The paper also assumes that training on backward reasoning helps models generalize to novel problems, which may not be fully true, and has not yet been fully proven. The model only improves by 1.6% on GSM8K and 2.1% on MATH, which are not significant in regards their comparison to competitor’s models. Additionally, real-world problems are often less defined and require an additional step of problem formulation for accurate complex problem solving, which the SFT examples lack. A broader evaluation of its problem-solving capabilities is required before proving this approach’s effectiveness in generalizaing to larger/differing domains beyond the training data.

Finally, this paper primarily highlights successes but does not deeply analyze when and why the model still fails. So although, back-reasoning is a novel approach in its attempts to produce more effective reasoning, its lacks transparency/in-depth analysis of where the model may fall short and therefore does not explore when backward reasoning is not helpful for a model.


Final Thoughts

BackMATH is well-motivated and approach to improving mathematical reasoning. It demonstrates that backward reasoning training can enhance problem-solving flexibility. However, it has scalability issues, computational inefficiencies, and uncertain generalization benefits. Future research should explore hybrid approaches combining self-supervised learning of structured reasoning training with emergent learning to build LLMs that are both interpretable and highly generalizable.
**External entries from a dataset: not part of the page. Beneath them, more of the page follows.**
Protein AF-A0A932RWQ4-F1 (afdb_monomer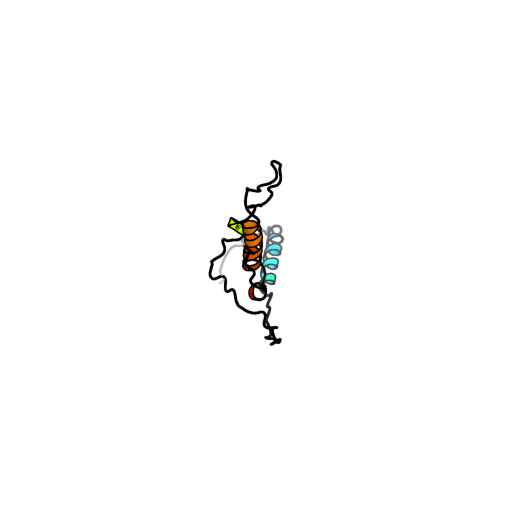)

Foldseek 3Di:
DDDDDDDDDDDDPPDPPPVVVVVVVVVPVVVPPDDDDDDDDDDDDDDPPPDPPPPPQPALVVLPQQDCDHDDDPVRPHDDHRQLSVLSSVLNCCVVPPPVNVSDDDDRSVD

Sequence (111 aa):
MAAPSLLKSISLPHAHHIKCSLSIASLIVLAACGGGGSSYSTPVATIPDTVKPSNTLPSSASLKNLCAAPRTGSNFHDKQGTMADEKAYLRSFVDETYLWYKEVPVLDPAN

Secondary structure (DSSP, 8-state):
-------------TTSSTTTHHHHGGGSGGGG----------------------S-PPPHHHHTTEESSPPPSTT---EE--HHHHHHHHHHHHHHH-TTGGGSPP--TT-

Solvent-accessible surface area (backbone atoms only — not comparable to full-atom values): 7623 Å² total; per-residue (Å²): 136,86,86,86,85,80,93,75,86,80,82,78,86,87,80,72,63,72,73,65,58,64,67,61,68,68,68,67,69,70,80,71,78,80,80,87,82,78,90,75,88,70,90,75,81,84,68,86,80,82,58,77,78,88,57,87,69,68,52,30,81,77,33,58,47,27,25,60,74,52,70,88,58,92,90,53,82,51,35,89,44,37,65,42,42,42,42,41,23,53,54,29,39,38,65,74,70,41,93,64,37,87,77,54,79,76,72,70,52,86,114

Structure (mmCIF, N/CA/C/O backbone):
data_AF-A0A932RWQ4-F1
#
_entry.id   AF-A0A932RWQ4-F1
#
loop_
_atom_site.group_PDB
_atom_site.id
_atom_site.type_symbol
_atom_site.label_atom_id
_atom_site.label_alt_id
_atom_site.label_comp_id
_atom_site.label_asym_id
_atom_site.label_entity_id
_atom_site.label_seq_id
_atom_site.pdbx_PDB_ins_code
_atom_site.Cartn_x
_atom_site.Cartn_y
_atom_site.Cartn_z
_atom_site.occupancy
_atom_site.B_iso_or_equiv
_atom_site.auth_seq_id
_atom_site.auth_comp_id
_atom_site.auth_asym_id
_atom_site.auth_atom_id
_atom_site.pdbx_PDB_model_num
ATOM 1 N N . MET A 1 1 ? -62.162 58.828 21.169 1.00 42.25 1 MET A N 1
ATOM 2 C CA . MET A 1 1 ? -62.391 58.942 19.711 1.00 42.25 1 MET A CA 1
ATOM 3 C C . MET A 1 1 ? -61.231 58.265 19.000 1.00 42.25 1 MET A C 1
ATOM 5 O O . MET A 1 1 ? -60.105 58.419 19.449 1.00 42.25 1 MET A O 1
ATOM 9 N N . ALA A 1 2 ? -61.545 57.410 18.029 1.00 37.91 2 ALA A N 1
ATOM 10 C CA . ALA A 1 2 ? -60.710 56.309 17.555 1.00 37.91 2 ALA A CA 1
ATOM 11 C C . ALA A 1 2 ? -59.463 56.717 16.750 1.00 37.91 2 ALA A C 1
ATOM 13 O O . ALA A 1 2 ? -59.417 57.765 16.111 1.00 37.91 2 ALA A O 1
ATOM 14 N N . ALA A 1 3 ? -58.483 55.817 16.825 1.00 48.53 3 ALA A N 1
ATOM 15 C CA . ALA A 1 3 ? -57.175 55.802 16.185 1.00 48.53 3 ALA A CA 1
ATOM 16 C C . ALA A 1 3 ? -57.241 55.263 14.721 1.00 48.53 3 ALA A C 1
ATOM 18 O O . ALA A 1 3 ? -58.312 54.846 14.278 1.00 48.53 3 ALA A O 1
ATOM 19 N N . PRO A 1 4 ? -56.121 55.290 13.966 1.00 56.31 4 PRO A N 1
ATOM 20 C CA . PRO A 1 4 ? -56.085 55.383 12.501 1.00 56.31 4 PRO A CA 1
ATOM 21 C C . PRO A 1 4 ? -55.695 54.081 11.757 1.00 56.31 4 PRO A C 1
ATOM 23 O O . PRO A 1 4 ? -55.421 53.054 12.367 1.00 56.31 4 PRO A O 1
ATOM 26 N N . SER A 1 5 ? -55.563 54.208 10.425 1.00 51.03 5 SER A N 1
ATOM 27 C CA . SER A 1 5 ? -54.541 53.555 9.575 1.00 51.03 5 SER A CA 1
ATOM 28 C C . SER A 1 5 ? -54.882 52.294 8.765 1.00 51.03 5 SER A C 1
ATOM 30 O O . SER A 1 5 ? -54.928 51.176 9.258 1.00 51.03 5 SER A O 1
ATOM 32 N N . LEU A 1 6 ? -54.922 52.532 7.450 1.00 47.25 6 LEU A N 1
ATOM 33 C CA . LEU A 1 6 ? -54.273 51.786 6.362 1.00 47.25 6 LEU A CA 1
ATOM 34 C C . LEU A 1 6 ? -54.528 50.275 6.238 1.00 47.25 6 LEU A C 1
ATOM 36 O O . LEU A 1 6 ? -53.765 49.431 6.701 1.00 47.25 6 LEU A O 1
ATOM 40 N N . LEU A 1 7 ? -55.514 49.958 5.398 1.00 50.50 7 LEU A N 1
ATOM 41 C CA . LEU A 1 7 ? -55.627 48.688 4.685 1.00 50.50 7 LEU A CA 1
ATOM 42 C C . LEU A 1 7 ? -54.454 48.535 3.698 1.00 50.50 7 LEU A C 1
ATOM 44 O O . LEU A 1 7 ? -54.476 49.084 2.596 1.00 50.50 7 LEU A O 1
ATOM 48 N N . LYS A 1 8 ? -53.418 47.783 4.088 1.00 48.09 8 LYS A N 1
ATOM 49 C CA . LYS A 1 8 ? -52.388 47.284 3.168 1.00 48.09 8 LYS A CA 1
ATOM 50 C C . LYS A 1 8 ? -52.781 45.876 2.723 1.00 48.09 8 LYS A C 1
ATOM 52 O O . LYS A 1 8 ? -52.719 44.919 3.487 1.00 48.09 8 LYS A O 1
ATOM 57 N N . SER A 1 9 ? -53.190 45.783 1.465 1.00 55.53 9 SER A N 1
ATOM 58 C CA . SER A 1 9 ? -53.357 44.559 0.687 1.00 55.53 9 SER A CA 1
ATOM 59 C C . SER A 1 9 ? -52.124 43.649 0.794 1.00 55.53 9 SER A C 1
ATOM 61 O O . SER A 1 9 ? -51.062 43.988 0.266 1.00 55.53 9 SER A O 1
ATOM 63 N N . ILE A 1 10 ? -52.264 42.492 1.441 1.00 51.03 10 ILE A N 1
ATOM 64 C CA . ILE A 1 10 ? -51.267 41.417 1.410 1.00 51.03 10 ILE A CA 1
ATOM 65 C C . ILE A 1 10 ? -51.752 40.391 0.385 1.00 51.03 10 ILE A C 1
ATOM 67 O O . ILE A 1 10 ? -52.629 39.577 0.655 1.00 51.03 10 ILE A O 1
ATOM 71 N N . SER A 1 11 ? -51.200 40.485 -0.823 1.00 49.06 11 SER A N 1
ATOM 72 C CA . SER A 1 11 ? -51.272 39.430 -1.831 1.00 49.06 11 SER A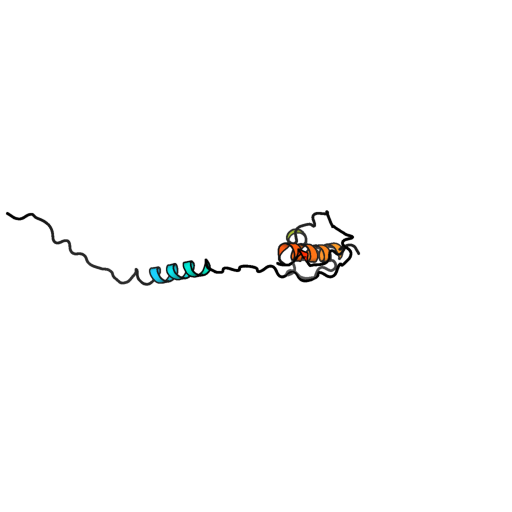 CA 1
ATOM 73 C C . SER A 1 11 ? -50.260 38.347 -1.455 1.00 49.06 11 SER A C 1
ATOM 75 O O . SER A 1 11 ? -49.074 38.643 -1.299 1.00 49.06 11 SER A O 1
ATOM 77 N N . LEU A 1 12 ? -50.718 37.107 -1.266 1.00 53.31 12 LEU A N 1
ATOM 78 C CA . LEU A 1 12 ? -49.851 35.950 -1.043 1.00 53.31 12 LEU A CA 1
ATOM 79 C C . LEU A 1 12 ? -49.450 35.320 -2.386 1.00 53.31 12 LEU A C 1
ATOM 81 O O . LEU A 1 12 ? -50.323 34.796 -3.076 1.00 53.31 12 LEU A O 1
ATOM 85 N N . PRO A 1 13 ? -48.154 35.204 -2.721 1.00 50.19 13 PRO A N 1
ATOM 86 C CA . PRO A 1 13 ? -47.688 34.138 -3.597 1.00 50.19 13 PRO A CA 1
ATOM 87 C C . PRO A 1 13 ? -47.343 32.905 -2.744 1.00 50.19 13 PRO A C 1
ATOM 89 O O . PRO A 1 13 ? -46.216 32.712 -2.297 1.00 50.19 13 PRO A O 1
ATOM 92 N N . HIS A 1 14 ? -48.338 32.049 -2.502 1.00 56.97 14 HIS A N 1
ATOM 93 C CA . HIS A 1 14 ? -48.239 30.849 -1.655 1.00 56.97 14 HIS A CA 1
ATOM 94 C C . HIS A 1 14 ? -47.654 29.600 -2.349 1.00 56.97 14 HIS A C 1
ATOM 96 O O . HIS A 1 14 ? -47.893 28.480 -1.911 1.00 56.97 14 HIS A O 1
ATOM 102 N N . ALA A 1 15 ? -46.884 29.748 -3.433 1.00 51.47 15 ALA A N 1
ATOM 103 C CA . ALA A 1 15 ? -46.577 28.611 -4.313 1.00 51.47 15 ALA A CA 1
ATOM 104 C C . ALA A 1 15 ? -45.088 28.231 -4.462 1.00 51.47 15 ALA A C 1
ATOM 106 O O . ALA A 1 15 ? -44.796 27.240 -5.130 1.00 51.47 15 ALA A O 1
ATOM 107 N N . HIS A 1 16 ? -44.140 28.950 -3.838 1.00 47.12 16 HIS A N 1
ATOM 108 C CA . HIS A 1 16 ? -42.695 28.683 -4.016 1.00 47.12 16 HIS A CA 1
ATOM 109 C C . HIS A 1 16 ? -41.904 28.404 -2.720 1.00 47.12 16 HIS A C 1
ATOM 111 O O . HIS A 1 16 ? -40.709 28.136 -2.771 1.00 47.12 16 HIS A O 1
ATOM 117 N N . HIS A 1 17 ? -42.544 28.416 -1.546 1.00 45.78 17 HIS A N 1
ATOM 118 C CA . HIS A 1 17 ? -41.861 28.146 -0.266 1.00 45.78 17 HIS A CA 1
ATOM 119 C C . HIS A 1 17 ? -42.013 26.698 0.229 1.00 45.78 17 HIS A C 1
ATOM 121 O O . HIS A 1 17 ? -41.222 26.237 1.047 1.00 45.78 17 HIS A O 1
ATOM 127 N N . ILE A 1 18 ? -42.978 25.947 -0.309 1.00 53.94 18 ILE A N 1
ATOM 128 C CA . ILE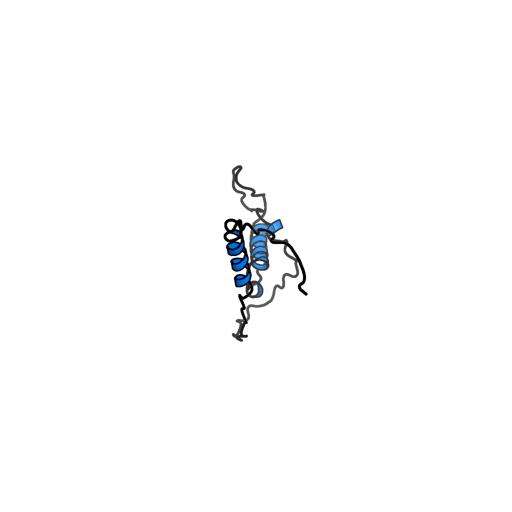 A 1 18 ? -43.306 24.589 0.161 1.00 53.94 18 ILE A CA 1
ATOM 129 C C . ILE A 1 18 ? -42.255 23.561 -0.302 1.00 53.94 18 ILE A C 1
ATOM 131 O O . ILE A 1 18 ? -41.981 22.592 0.399 1.00 53.94 18 ILE A O 1
ATOM 135 N N . LYS A 1 19 ? -41.599 23.795 -1.448 1.00 42.25 19 LYS A N 1
ATOM 136 C CA . LYS A 1 19 ? -40.612 22.864 -2.028 1.00 42.25 19 LYS A CA 1
ATOM 137 C C . LYS A 1 19 ? -39.211 22.997 -1.412 1.00 42.25 19 LYS A C 1
ATOM 139 O O . LYS A 1 19 ? -38.522 21.994 -1.292 1.00 42.25 19 LYS A O 1
ATOM 144 N N . CYS A 1 20 ? -38.816 24.189 -0.949 1.00 40.22 20 CYS A N 1
ATOM 145 C CA . CYS A 1 20 ? -37.540 24.383 -0.239 1.00 40.22 20 CYS A CA 1
ATOM 146 C C . CYS A 1 20 ? -37.583 23.921 1.225 1.00 40.22 20 CYS A C 1
ATOM 148 O O . CYS A 1 20 ? -36.545 23.597 1.795 1.00 40.22 20 CYS A O 1
ATOM 150 N N . SER A 1 21 ? -38.770 23.859 1.839 1.00 48.91 21 SER A N 1
ATOM 151 C CA . SER A 1 21 ? -38.907 23.423 3.234 1.00 48.91 21 SER A CA 1
ATOM 152 C C . SER A 1 21 ? -38.714 21.913 3.416 1.00 48.91 21 SER A C 1
ATOM 154 O O . SER A 1 21 ? -38.390 21.476 4.518 1.00 48.91 21 SER A O 1
ATOM 156 N N . LEU A 1 22 ? -38.894 21.110 2.360 1.00 51.16 22 LEU A N 1
ATOM 157 C CA . LEU A 1 22 ? -38.833 19.649 2.457 1.00 51.16 22 LEU A CA 1
ATOM 158 C C . LEU A 1 22 ? -37.395 19.098 2.411 1.00 51.16 22 LEU A C 1
ATOM 160 O O . LEU A 1 22 ? -37.148 17.997 2.890 1.00 51.16 22 LEU A O 1
ATOM 164 N N . SER A 1 23 ? -36.428 19.867 1.901 1.00 52.09 23 SER A N 1
ATOM 165 C CA . SER A 1 23 ? -35.022 19.434 1.818 1.00 52.09 23 SER A CA 1
ATOM 166 C C . SER A 1 23 ? -34.229 19.639 3.112 1.00 52.09 23 SER A C 1
ATOM 168 O O . SER A 1 23 ? -33.232 18.957 3.325 1.00 52.09 23 SER A O 1
ATOM 170 N N . ILE A 1 24 ? -34.659 20.544 3.997 1.00 56.47 24 ILE A N 1
ATOM 171 C CA . ILE A 1 24 ? -33.903 20.894 5.215 1.00 56.47 24 ILE A CA 1
ATOM 172 C C . ILE A 1 24 ? -34.197 19.915 6.364 1.00 56.47 24 ILE A C 1
ATOM 174 O O . ILE A 1 24 ? -33.310 19.605 7.156 1.00 56.47 24 ILE A O 1
ATOM 178 N N . ALA A 1 25 ? -35.409 19.353 6.423 1.00 55.19 25 ALA A N 1
ATOM 179 C CA . ALA A 1 25 ? -35.804 18.421 7.483 1.00 55.19 25 ALA A CA 1
ATOM 180 C C . ALA A 1 25 ? -35.037 17.082 7.444 1.00 55.19 25 ALA A C 1
ATOM 182 O O . ALA A 1 25 ? -34.887 16.427 8.472 1.00 55.19 25 ALA A O 1
ATOM 183 N N . SER A 1 26 ? -34.508 16.687 6.280 1.00 56.56 26 SER A N 1
ATOM 184 C CA . SER A 1 26 ? -33.837 15.392 6.106 1.00 56.56 26 SER A CA 1
ATOM 185 C C . SER A 1 26 ? -32.403 15.349 6.657 1.00 56.56 26 SER A C 1
ATOM 187 O O . SER A 1 26 ? -31.868 14.264 6.865 1.00 56.56 26 SER A O 1
ATOM 189 N N . LEU A 1 27 ? -31.780 16.504 6.920 1.00 56.28 27 LEU A N 1
ATOM 190 C CA . LEU A 1 27 ? -30.390 16.597 7.396 1.00 56.28 27 LEU A CA 1
ATOM 191 C C .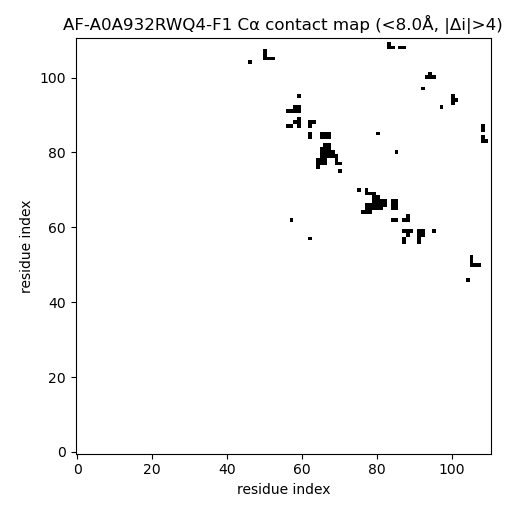 LEU A 1 27 ? -30.244 16.426 8.918 1.00 56.28 27 LEU A C 1
ATOM 193 O O . LEU A 1 27 ? -29.145 16.163 9.394 1.00 56.28 27 LEU A O 1
ATOM 197 N N . ILE A 1 28 ? -31.330 16.542 9.691 1.00 60.84 28 ILE A N 1
ATOM 198 C CA . ILE A 1 28 ? -31.264 16.537 11.166 1.00 60.84 28 ILE A CA 1
ATOM 199 C C . ILE A 1 28 ? -31.322 15.108 11.744 1.00 60.84 28 ILE A C 1
ATOM 201 O O . ILE A 1 28 ? -30.878 14.872 12.864 1.00 60.84 28 ILE A O 1
ATOM 205 N N . VAL A 1 29 ? -31.790 14.118 10.975 1.00 59.72 29 VAL A N 1
ATOM 206 C CA . VAL A 1 29 ? -31.994 12.744 11.477 1.00 59.72 29 VAL A CA 1
ATOM 207 C C . VAL A 1 29 ? -30.697 11.910 11.501 1.00 59.72 29 VAL A C 1
ATOM 209 O O . VAL A 1 29 ? -30.627 10.920 12.223 1.00 59.72 29 VAL A O 1
ATOM 212 N N . LEU A 1 30 ? -29.628 12.315 10.799 1.00 54.25 30 LEU A N 1
ATOM 213 C CA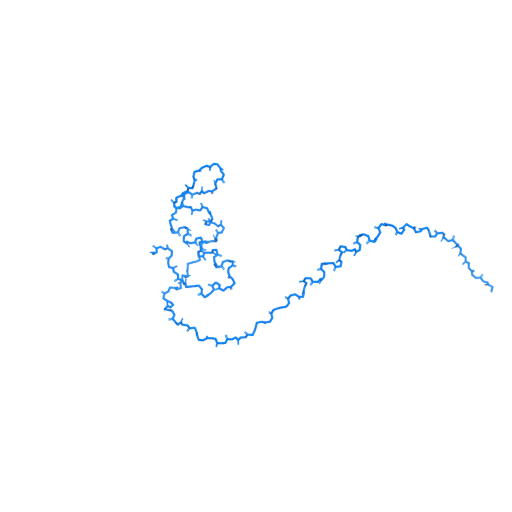 . LEU A 1 30 ? -28.363 11.553 10.776 1.00 54.25 30 LEU A CA 1
ATOM 214 C C . LEU A 1 30 ? -27.446 11.798 11.992 1.00 54.25 30 LEU A C 1
ATOM 216 O O . LEU A 1 30 ? -26.488 11.053 12.180 1.00 54.25 30 LEU A O 1
ATOM 220 N N . ALA A 1 31 ? -27.725 12.794 12.842 1.00 60.19 31 ALA A N 1
ATOM 221 C CA . ALA A 1 31 ? -26.888 13.097 14.012 1.00 60.19 31 ALA A CA 1
ATOM 222 C C . ALA A 1 31 ? -27.128 12.164 15.220 1.00 60.19 31 ALA A C 1
ATOM 224 O O . ALA A 1 31 ? -26.479 12.316 16.252 1.00 60.19 31 ALA A O 1
ATOM 225 N N . ALA A 1 32 ? -28.037 11.191 15.102 1.00 55.62 32 ALA A N 1
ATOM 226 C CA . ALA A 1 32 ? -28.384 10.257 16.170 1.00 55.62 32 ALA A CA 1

Additionally, the comparison between DeepSeek’s approach and BackMATH’s approach highlights potentially differing approaches to reasoning and rationality. It also raises the following questions:

  1. Languages, Reasoning and Rationality
    • Are languages that we use limiting our current approach to reasoning and rationality
      • Could AI models develop more efficient or structured reasoning methods that differ from human linguistic reasoning?
      • Would non-verbal or symbolic reasoning be a more optimal approach for AI reasoning?
    • Will there be a new emergent language for reasoning that develop?
      • Could neural networks evolve their own internal structures for logic and deduction, distinct from human cognition?
      • Would such a system resemble mathematical logic, symbolic reasoning, or a novel form of abstract representation?
  2. Trust and Interpretability of Opaque AI Reasoning
    • How can we trust opaque reasoning processes that produce correct outputs but are not interpretable?
      • If a model like DeepSeek reasons in an unknown or non-human-readable way, how do we validate its correctness?
      • Does the emergence of “black-box” AI reasoning present a fundamental limit to AI alignment?
    • How to illuminate the opaque reasoning processes
      • What interpretability methods (e.g., activation visualization, attribution analysis, mechanistic interpretability) can be applied?
      • Are there patterns in AI-generated reasoning that can be reverse-engineered into human-understandable logic?
  3. Ethical Fine-Tuning of AI Reasoning
    • How to safely fine-tune these processes to remain ethical will maintaining its efficacy
      • What safeguards are needed to prevent emergent reasoning from diverging from human moral frameworks?
      • Would we use Reinforcement Learning to develop ethics that align with human ethics
      • Can we use Supervised Training/Fine-tuning to achieve the same results?
  4. Knowledge Representation in AI
    • Do the weights of DeepSeek provide novel insights into our understanding of knowledge representations
      • Could analyzing DeepSeek’s internal representations help us understand how AI models encode knowledge?
      • Do AI systems create novel cognitive structures that challenge our existing understanding of epistemology and knowledge storage?